The vast majority of patients presenting with acute symptoms of fluid overload are responsive to diuretic drugs, at least initially. However, after chronic exposure to loop diuretics, some patients will require increasing doses and eventually develop diuretic resistance. After excluding compliance problems, higher doses and more frequent administration should be tried. Switching to the intravenous route bypasses the gastrointestinal tract and can overcome problems associated with delayed absorption. Continuous intravenous infusion has been shown to be more efficient than intermittent bolus administration. The addition of a thiazide diuretic to treatment with loop diuretics will usually establish a diuresis even in patients not responsive to other diuretic regimens. The mechanism behind this synergistic effect is hypertrophy of cells in the distal collecting tubule (with resulting increases in salt transport capacity) that occurs after chronic high dose loop diuretic therapy. When diuretic resistance has been treated successfully, heart failure treatment should be optimised according to the most recent guidelines in order to reduce mortality.
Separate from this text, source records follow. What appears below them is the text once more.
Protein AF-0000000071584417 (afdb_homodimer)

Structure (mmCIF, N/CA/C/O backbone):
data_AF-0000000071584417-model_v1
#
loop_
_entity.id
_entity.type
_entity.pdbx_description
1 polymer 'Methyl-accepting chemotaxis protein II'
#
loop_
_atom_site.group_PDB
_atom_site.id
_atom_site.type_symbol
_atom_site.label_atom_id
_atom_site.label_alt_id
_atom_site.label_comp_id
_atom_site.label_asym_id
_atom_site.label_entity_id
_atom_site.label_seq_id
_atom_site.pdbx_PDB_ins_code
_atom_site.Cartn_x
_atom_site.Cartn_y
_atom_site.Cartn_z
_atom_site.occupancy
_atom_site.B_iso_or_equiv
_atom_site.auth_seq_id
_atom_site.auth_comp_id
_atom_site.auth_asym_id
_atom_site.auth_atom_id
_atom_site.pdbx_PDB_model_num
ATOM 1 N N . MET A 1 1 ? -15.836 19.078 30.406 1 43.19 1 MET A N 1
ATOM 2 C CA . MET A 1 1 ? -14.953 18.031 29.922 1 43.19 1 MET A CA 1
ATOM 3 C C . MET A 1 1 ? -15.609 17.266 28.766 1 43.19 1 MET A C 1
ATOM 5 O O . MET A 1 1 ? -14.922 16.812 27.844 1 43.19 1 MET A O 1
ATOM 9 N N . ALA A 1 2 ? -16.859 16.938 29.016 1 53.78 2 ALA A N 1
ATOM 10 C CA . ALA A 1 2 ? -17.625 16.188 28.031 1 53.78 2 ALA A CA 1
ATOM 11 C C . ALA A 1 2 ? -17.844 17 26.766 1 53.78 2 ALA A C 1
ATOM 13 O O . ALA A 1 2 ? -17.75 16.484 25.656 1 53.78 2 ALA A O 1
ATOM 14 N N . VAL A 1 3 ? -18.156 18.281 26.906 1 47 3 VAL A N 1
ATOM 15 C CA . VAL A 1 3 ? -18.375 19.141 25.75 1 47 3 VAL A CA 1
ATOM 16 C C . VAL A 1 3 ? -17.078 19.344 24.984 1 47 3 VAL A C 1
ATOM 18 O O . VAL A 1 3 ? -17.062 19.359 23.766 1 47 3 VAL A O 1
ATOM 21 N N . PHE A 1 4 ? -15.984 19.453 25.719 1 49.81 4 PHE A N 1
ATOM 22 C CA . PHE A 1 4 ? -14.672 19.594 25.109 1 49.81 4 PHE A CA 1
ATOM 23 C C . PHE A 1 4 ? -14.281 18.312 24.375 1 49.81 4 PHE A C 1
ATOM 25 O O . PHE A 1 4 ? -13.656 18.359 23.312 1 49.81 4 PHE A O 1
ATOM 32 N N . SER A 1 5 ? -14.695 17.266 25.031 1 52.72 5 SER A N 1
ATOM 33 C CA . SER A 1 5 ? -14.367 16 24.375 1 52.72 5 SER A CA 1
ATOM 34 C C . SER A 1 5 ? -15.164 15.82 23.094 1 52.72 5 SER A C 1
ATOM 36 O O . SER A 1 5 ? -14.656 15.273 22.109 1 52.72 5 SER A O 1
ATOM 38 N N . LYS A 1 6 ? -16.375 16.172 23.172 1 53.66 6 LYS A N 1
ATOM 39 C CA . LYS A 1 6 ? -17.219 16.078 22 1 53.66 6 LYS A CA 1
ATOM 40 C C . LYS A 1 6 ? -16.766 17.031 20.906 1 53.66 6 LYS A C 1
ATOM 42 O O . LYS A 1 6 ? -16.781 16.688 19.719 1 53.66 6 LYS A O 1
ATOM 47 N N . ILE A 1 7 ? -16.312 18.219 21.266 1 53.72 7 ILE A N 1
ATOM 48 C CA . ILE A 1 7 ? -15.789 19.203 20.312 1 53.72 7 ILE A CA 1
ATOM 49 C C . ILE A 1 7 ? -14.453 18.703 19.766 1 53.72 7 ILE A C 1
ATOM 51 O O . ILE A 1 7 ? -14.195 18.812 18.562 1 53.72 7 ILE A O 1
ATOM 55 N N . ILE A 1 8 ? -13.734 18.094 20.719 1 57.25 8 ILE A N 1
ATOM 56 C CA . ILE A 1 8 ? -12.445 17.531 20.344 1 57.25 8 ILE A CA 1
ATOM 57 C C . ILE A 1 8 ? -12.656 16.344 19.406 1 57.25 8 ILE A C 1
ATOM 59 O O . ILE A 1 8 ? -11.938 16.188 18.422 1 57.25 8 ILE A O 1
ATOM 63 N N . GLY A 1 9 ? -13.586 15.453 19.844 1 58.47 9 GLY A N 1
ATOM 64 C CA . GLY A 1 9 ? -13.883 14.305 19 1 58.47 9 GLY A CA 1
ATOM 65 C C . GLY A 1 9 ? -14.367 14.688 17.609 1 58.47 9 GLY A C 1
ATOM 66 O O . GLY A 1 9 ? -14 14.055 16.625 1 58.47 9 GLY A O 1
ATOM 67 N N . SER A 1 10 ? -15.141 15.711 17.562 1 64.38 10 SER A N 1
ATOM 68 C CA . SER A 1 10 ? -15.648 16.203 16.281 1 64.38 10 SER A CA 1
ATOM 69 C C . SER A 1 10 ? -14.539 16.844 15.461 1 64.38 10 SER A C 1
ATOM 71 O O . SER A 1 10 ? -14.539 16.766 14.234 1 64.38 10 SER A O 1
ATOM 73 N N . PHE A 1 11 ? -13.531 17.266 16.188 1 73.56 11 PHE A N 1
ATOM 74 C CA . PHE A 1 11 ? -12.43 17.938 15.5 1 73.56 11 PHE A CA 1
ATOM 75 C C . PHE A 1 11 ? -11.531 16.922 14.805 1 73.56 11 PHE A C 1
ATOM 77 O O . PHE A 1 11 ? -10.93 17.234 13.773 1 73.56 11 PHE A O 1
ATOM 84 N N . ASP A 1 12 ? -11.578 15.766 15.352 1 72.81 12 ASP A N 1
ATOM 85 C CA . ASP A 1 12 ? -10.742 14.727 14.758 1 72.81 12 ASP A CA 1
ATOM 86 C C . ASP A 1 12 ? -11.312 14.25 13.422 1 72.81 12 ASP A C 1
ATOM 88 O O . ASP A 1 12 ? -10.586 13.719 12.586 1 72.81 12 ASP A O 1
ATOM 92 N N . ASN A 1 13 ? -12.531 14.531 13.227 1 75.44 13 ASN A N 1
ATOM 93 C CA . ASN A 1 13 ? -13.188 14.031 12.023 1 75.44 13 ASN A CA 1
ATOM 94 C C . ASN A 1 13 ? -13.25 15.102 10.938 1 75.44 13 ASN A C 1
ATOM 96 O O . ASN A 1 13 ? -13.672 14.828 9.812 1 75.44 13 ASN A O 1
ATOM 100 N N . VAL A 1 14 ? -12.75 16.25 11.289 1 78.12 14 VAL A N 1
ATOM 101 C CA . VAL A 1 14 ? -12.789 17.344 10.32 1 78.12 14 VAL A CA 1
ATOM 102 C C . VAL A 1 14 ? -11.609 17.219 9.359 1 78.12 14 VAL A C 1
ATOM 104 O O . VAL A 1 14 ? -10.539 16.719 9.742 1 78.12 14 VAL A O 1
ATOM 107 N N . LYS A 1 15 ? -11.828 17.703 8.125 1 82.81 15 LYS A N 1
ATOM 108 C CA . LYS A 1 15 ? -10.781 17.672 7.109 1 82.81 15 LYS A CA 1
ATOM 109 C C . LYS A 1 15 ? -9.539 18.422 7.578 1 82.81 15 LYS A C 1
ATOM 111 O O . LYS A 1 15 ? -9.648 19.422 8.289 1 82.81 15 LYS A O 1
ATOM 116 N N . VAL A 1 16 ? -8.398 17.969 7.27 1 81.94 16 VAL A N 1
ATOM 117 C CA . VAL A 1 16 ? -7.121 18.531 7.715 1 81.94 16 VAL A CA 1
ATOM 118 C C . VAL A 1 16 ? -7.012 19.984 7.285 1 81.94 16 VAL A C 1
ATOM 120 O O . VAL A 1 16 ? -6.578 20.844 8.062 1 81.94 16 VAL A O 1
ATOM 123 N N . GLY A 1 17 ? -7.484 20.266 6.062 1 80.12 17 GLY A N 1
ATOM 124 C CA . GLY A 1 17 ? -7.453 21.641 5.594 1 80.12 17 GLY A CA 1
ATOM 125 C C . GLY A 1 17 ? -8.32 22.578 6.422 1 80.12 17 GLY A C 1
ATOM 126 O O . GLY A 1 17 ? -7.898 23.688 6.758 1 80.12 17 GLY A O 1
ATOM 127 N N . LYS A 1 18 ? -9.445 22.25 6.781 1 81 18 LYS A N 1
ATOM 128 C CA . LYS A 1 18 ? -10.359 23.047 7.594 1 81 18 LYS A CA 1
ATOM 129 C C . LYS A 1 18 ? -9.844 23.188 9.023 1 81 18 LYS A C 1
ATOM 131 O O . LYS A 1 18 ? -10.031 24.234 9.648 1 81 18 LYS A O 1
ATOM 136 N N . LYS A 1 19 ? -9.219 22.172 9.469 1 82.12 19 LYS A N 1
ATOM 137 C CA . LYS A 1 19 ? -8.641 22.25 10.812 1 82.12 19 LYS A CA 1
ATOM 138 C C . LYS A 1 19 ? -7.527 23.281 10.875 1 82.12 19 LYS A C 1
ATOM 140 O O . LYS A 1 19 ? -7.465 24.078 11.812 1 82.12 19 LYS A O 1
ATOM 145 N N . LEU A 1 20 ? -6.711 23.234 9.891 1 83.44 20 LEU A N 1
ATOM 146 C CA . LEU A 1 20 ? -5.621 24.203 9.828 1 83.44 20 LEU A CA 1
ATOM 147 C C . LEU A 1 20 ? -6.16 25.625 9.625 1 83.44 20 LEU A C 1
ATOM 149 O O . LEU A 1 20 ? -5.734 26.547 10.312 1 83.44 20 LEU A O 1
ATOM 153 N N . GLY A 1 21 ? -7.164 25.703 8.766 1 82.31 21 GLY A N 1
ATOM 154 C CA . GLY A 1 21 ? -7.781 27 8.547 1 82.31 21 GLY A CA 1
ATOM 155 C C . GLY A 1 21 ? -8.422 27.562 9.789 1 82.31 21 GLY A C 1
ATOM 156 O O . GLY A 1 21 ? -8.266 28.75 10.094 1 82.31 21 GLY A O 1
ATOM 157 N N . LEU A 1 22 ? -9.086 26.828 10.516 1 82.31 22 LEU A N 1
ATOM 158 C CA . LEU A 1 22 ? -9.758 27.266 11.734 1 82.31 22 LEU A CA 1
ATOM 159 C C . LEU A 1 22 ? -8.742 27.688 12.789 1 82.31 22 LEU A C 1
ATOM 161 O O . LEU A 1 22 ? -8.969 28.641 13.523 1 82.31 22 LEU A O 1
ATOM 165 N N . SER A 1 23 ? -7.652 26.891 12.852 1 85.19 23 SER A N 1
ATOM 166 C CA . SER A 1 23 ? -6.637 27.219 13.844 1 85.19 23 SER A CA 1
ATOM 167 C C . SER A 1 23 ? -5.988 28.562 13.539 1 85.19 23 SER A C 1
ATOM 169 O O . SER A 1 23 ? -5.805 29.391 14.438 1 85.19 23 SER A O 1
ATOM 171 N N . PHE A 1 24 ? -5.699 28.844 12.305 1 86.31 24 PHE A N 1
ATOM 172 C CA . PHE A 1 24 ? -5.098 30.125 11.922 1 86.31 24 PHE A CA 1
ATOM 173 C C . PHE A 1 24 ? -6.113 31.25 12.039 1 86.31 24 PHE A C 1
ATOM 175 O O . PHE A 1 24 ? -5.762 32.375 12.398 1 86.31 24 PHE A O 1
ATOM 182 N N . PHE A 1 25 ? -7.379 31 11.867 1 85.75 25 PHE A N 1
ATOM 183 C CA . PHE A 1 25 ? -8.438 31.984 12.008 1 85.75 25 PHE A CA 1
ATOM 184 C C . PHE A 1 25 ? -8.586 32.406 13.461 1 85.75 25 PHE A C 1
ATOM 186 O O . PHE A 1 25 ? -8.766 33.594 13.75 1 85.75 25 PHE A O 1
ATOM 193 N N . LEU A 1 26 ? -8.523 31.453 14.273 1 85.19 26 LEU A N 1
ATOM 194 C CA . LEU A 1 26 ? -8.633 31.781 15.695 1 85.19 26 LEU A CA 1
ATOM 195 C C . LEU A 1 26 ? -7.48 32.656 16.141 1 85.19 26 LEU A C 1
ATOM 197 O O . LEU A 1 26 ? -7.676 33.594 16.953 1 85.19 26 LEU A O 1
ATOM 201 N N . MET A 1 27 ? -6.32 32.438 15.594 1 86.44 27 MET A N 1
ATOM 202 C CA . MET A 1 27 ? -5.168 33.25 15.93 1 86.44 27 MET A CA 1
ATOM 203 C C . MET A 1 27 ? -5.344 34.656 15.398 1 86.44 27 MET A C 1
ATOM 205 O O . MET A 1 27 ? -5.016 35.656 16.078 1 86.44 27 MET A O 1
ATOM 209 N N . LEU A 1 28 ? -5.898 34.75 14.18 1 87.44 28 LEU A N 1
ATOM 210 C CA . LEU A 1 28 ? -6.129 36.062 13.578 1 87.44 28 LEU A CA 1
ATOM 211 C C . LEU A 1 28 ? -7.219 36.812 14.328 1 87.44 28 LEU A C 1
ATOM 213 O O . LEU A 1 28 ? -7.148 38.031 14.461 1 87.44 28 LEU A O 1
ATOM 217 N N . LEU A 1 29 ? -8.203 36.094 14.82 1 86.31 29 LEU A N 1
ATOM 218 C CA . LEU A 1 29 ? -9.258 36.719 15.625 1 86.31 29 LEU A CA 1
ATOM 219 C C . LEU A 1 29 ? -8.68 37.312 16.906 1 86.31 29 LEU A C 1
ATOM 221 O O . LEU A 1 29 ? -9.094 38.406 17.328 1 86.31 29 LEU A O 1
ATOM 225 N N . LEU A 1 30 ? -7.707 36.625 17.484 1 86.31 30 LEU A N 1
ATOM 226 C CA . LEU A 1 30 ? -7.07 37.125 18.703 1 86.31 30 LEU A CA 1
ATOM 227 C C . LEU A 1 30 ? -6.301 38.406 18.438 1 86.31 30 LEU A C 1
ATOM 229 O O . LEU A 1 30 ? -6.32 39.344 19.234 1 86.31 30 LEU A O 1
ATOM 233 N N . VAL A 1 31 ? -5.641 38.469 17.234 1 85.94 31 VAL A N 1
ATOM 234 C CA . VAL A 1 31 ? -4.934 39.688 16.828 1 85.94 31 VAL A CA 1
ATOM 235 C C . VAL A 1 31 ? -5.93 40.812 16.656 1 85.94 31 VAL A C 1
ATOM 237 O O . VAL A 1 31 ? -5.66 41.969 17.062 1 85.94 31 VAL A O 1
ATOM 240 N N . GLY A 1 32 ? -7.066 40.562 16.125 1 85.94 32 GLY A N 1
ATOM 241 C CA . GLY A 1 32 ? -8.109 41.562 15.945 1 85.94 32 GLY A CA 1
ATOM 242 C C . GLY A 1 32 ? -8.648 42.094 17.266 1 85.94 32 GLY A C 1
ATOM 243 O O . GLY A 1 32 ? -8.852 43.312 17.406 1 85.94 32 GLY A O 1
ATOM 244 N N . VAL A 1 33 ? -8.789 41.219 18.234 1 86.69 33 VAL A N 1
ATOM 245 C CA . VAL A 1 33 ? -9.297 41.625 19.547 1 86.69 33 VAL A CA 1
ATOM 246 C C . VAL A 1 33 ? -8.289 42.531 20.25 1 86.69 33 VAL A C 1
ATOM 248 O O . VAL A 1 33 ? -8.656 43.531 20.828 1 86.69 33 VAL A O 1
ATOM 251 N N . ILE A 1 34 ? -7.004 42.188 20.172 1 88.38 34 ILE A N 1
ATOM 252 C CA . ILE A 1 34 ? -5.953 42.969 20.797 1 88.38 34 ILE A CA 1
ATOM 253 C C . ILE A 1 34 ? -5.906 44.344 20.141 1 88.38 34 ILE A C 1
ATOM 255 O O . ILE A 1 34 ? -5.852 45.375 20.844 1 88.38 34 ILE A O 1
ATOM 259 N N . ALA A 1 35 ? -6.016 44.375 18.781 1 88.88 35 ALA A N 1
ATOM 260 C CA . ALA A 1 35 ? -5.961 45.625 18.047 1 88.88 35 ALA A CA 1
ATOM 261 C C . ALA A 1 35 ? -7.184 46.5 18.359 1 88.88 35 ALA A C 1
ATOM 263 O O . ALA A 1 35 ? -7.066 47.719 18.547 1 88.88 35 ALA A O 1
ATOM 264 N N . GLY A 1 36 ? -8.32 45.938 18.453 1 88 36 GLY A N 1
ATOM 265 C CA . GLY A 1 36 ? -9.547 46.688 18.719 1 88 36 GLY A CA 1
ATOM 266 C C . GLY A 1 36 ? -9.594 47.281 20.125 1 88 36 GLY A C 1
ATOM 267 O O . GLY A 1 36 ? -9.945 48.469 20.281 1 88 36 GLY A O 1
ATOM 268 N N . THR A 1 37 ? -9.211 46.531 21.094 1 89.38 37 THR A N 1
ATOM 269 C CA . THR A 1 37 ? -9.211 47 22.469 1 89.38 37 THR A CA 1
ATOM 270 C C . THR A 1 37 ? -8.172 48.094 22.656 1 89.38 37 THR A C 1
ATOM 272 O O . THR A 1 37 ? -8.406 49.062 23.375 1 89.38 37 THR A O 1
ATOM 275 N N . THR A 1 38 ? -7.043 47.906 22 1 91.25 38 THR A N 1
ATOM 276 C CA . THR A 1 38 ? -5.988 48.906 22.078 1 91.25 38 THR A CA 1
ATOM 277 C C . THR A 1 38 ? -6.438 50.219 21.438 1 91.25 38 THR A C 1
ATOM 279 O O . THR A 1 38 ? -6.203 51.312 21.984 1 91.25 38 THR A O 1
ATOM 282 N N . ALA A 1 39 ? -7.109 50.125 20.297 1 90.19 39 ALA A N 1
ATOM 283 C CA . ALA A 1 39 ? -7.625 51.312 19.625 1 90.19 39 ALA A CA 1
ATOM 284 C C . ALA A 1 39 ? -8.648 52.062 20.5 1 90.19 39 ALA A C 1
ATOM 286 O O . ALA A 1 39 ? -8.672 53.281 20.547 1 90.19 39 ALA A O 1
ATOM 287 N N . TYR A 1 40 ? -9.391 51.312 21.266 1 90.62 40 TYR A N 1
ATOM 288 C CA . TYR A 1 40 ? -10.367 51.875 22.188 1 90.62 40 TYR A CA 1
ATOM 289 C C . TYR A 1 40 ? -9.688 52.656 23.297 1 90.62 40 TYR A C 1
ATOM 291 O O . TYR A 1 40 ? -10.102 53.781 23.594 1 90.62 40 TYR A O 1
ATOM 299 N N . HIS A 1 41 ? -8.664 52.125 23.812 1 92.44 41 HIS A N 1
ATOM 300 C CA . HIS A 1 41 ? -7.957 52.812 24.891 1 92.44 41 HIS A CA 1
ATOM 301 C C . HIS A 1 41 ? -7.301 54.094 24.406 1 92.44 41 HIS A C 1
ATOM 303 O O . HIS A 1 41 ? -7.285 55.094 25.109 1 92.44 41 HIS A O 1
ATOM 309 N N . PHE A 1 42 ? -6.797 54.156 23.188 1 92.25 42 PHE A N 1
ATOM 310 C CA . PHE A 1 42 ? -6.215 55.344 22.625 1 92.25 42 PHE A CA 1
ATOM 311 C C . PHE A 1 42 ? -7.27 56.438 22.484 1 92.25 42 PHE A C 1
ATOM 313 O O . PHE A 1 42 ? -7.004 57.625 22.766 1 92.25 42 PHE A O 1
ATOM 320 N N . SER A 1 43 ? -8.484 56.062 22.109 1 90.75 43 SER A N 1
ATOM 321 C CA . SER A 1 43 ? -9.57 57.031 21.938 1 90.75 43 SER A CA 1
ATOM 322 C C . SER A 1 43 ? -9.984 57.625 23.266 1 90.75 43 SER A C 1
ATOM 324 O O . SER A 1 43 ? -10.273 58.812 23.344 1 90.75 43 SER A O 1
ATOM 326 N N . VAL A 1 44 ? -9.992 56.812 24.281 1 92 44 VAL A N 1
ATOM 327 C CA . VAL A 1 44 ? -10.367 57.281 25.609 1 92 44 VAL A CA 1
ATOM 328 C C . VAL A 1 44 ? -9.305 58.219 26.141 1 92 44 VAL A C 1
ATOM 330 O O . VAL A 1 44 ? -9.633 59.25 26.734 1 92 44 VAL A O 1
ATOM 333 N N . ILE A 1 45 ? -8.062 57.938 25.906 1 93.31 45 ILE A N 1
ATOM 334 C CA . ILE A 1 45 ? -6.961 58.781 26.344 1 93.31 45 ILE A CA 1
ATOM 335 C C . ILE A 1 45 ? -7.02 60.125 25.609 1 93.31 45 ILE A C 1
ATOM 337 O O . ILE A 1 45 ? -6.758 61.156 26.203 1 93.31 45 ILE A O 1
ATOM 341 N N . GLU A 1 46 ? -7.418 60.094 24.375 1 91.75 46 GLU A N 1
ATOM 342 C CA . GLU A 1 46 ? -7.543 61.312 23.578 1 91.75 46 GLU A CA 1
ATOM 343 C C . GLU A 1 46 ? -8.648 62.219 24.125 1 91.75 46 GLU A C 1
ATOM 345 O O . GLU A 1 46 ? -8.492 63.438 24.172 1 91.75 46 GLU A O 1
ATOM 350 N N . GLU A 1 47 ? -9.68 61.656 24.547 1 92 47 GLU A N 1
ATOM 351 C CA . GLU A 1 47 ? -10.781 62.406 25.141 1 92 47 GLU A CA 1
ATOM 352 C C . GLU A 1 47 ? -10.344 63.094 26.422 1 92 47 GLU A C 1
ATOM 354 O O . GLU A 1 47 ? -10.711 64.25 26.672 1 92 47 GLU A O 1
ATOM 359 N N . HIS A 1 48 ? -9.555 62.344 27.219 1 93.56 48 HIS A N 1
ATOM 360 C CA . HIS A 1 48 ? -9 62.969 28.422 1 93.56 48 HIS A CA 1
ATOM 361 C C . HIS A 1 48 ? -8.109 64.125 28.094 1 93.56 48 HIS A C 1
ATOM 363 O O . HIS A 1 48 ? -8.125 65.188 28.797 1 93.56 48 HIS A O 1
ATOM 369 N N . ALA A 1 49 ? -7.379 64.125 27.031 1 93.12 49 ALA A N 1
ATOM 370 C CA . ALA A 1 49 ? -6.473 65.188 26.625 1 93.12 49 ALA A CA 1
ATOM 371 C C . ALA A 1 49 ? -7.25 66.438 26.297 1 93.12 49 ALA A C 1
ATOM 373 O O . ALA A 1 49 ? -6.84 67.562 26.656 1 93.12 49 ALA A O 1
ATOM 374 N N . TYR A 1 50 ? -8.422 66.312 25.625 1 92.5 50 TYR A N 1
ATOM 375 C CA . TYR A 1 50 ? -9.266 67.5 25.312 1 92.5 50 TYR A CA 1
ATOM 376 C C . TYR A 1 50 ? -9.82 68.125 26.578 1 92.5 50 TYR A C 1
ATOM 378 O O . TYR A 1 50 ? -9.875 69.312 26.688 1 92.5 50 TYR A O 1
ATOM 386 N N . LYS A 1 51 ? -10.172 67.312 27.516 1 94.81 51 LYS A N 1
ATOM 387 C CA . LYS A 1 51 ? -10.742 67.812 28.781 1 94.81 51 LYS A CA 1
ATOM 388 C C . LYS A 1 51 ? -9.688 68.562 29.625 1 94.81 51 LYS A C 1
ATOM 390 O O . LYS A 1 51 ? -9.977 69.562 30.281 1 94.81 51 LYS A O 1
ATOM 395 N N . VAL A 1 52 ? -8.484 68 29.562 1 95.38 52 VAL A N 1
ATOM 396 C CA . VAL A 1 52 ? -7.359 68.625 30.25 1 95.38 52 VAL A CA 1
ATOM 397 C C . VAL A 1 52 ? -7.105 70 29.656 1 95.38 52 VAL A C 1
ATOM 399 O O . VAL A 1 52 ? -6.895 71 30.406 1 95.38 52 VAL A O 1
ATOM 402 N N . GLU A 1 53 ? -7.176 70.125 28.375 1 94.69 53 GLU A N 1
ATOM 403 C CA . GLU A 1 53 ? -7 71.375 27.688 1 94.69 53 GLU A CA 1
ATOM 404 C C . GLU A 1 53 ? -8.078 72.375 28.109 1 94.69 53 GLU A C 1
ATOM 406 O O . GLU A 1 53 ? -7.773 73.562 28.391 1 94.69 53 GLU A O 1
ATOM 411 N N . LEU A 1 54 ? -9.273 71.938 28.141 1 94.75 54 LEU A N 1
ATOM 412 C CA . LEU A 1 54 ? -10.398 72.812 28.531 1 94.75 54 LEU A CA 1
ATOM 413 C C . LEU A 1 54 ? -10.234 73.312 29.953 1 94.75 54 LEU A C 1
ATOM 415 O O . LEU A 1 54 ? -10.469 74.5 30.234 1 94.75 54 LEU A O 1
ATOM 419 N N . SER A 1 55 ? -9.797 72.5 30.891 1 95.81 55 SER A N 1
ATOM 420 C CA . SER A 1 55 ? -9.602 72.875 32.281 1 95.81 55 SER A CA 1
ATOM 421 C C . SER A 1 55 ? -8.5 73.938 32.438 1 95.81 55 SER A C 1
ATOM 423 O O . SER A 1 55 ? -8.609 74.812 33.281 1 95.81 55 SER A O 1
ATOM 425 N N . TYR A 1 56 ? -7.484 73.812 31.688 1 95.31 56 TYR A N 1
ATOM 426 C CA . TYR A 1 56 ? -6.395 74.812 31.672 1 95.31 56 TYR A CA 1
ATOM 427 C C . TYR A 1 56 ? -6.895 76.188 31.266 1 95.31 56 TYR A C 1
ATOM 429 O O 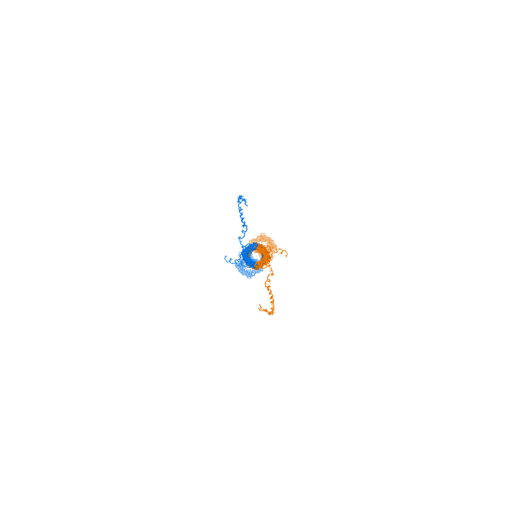. TYR A 1 56 ? -6.582 77.188 31.922 1 95.31 56 TYR A O 1
ATOM 437 N N . LYS A 1 57 ? -7.703 76.125 30.172 1 96 57 LYS A N 1
ATOM 438 C CA . LYS A 1 57 ? -8.203 77.375 29.641 1 96 57 LYS A CA 1
ATOM 439 C C . LYS A 1 57 ? -9.141 78.062 30.641 1 96 57 LYS A C 1
ATOM 441 O O . LYS A 1 57 ? -9.094 79.312 30.797 1 96 57 LYS A O 1
ATOM 446 N N . ILE A 1 58 ? -9.93 77.375 31.297 1 96.44 58 ILE A N 1
ATOM 447 C CA . ILE A 1 58 ? -10.844 77.875 32.281 1 96.44 58 ILE A CA 1
ATOM 448 C C . ILE A 1 58 ? -10.055 78.562 33.438 1 96.44 58 ILE A C 1
ATOM 450 O O . ILE A 1 58 ? -10.336 79.688 33.844 1 96.44 58 ILE A O 1
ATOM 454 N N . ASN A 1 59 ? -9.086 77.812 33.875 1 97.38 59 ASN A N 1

Box 2: Practical approach to diuretic resistance
Assess compliance with salt restriction and medicine intake. If necessary, measure the amount of salt and diuretic in the urine.
Adjust the dose of the diuretic in patients with renal impairment.
Switch to intravenous administration to overcome problems associated with impaired absorption.
As it avoids postdiuretic salt retention, a continuous intravenous infusion of a loop diuretic may succeed where other treatments have failed.
Combine loop diuretics with other diuretics, preferably a thiazide diuretic.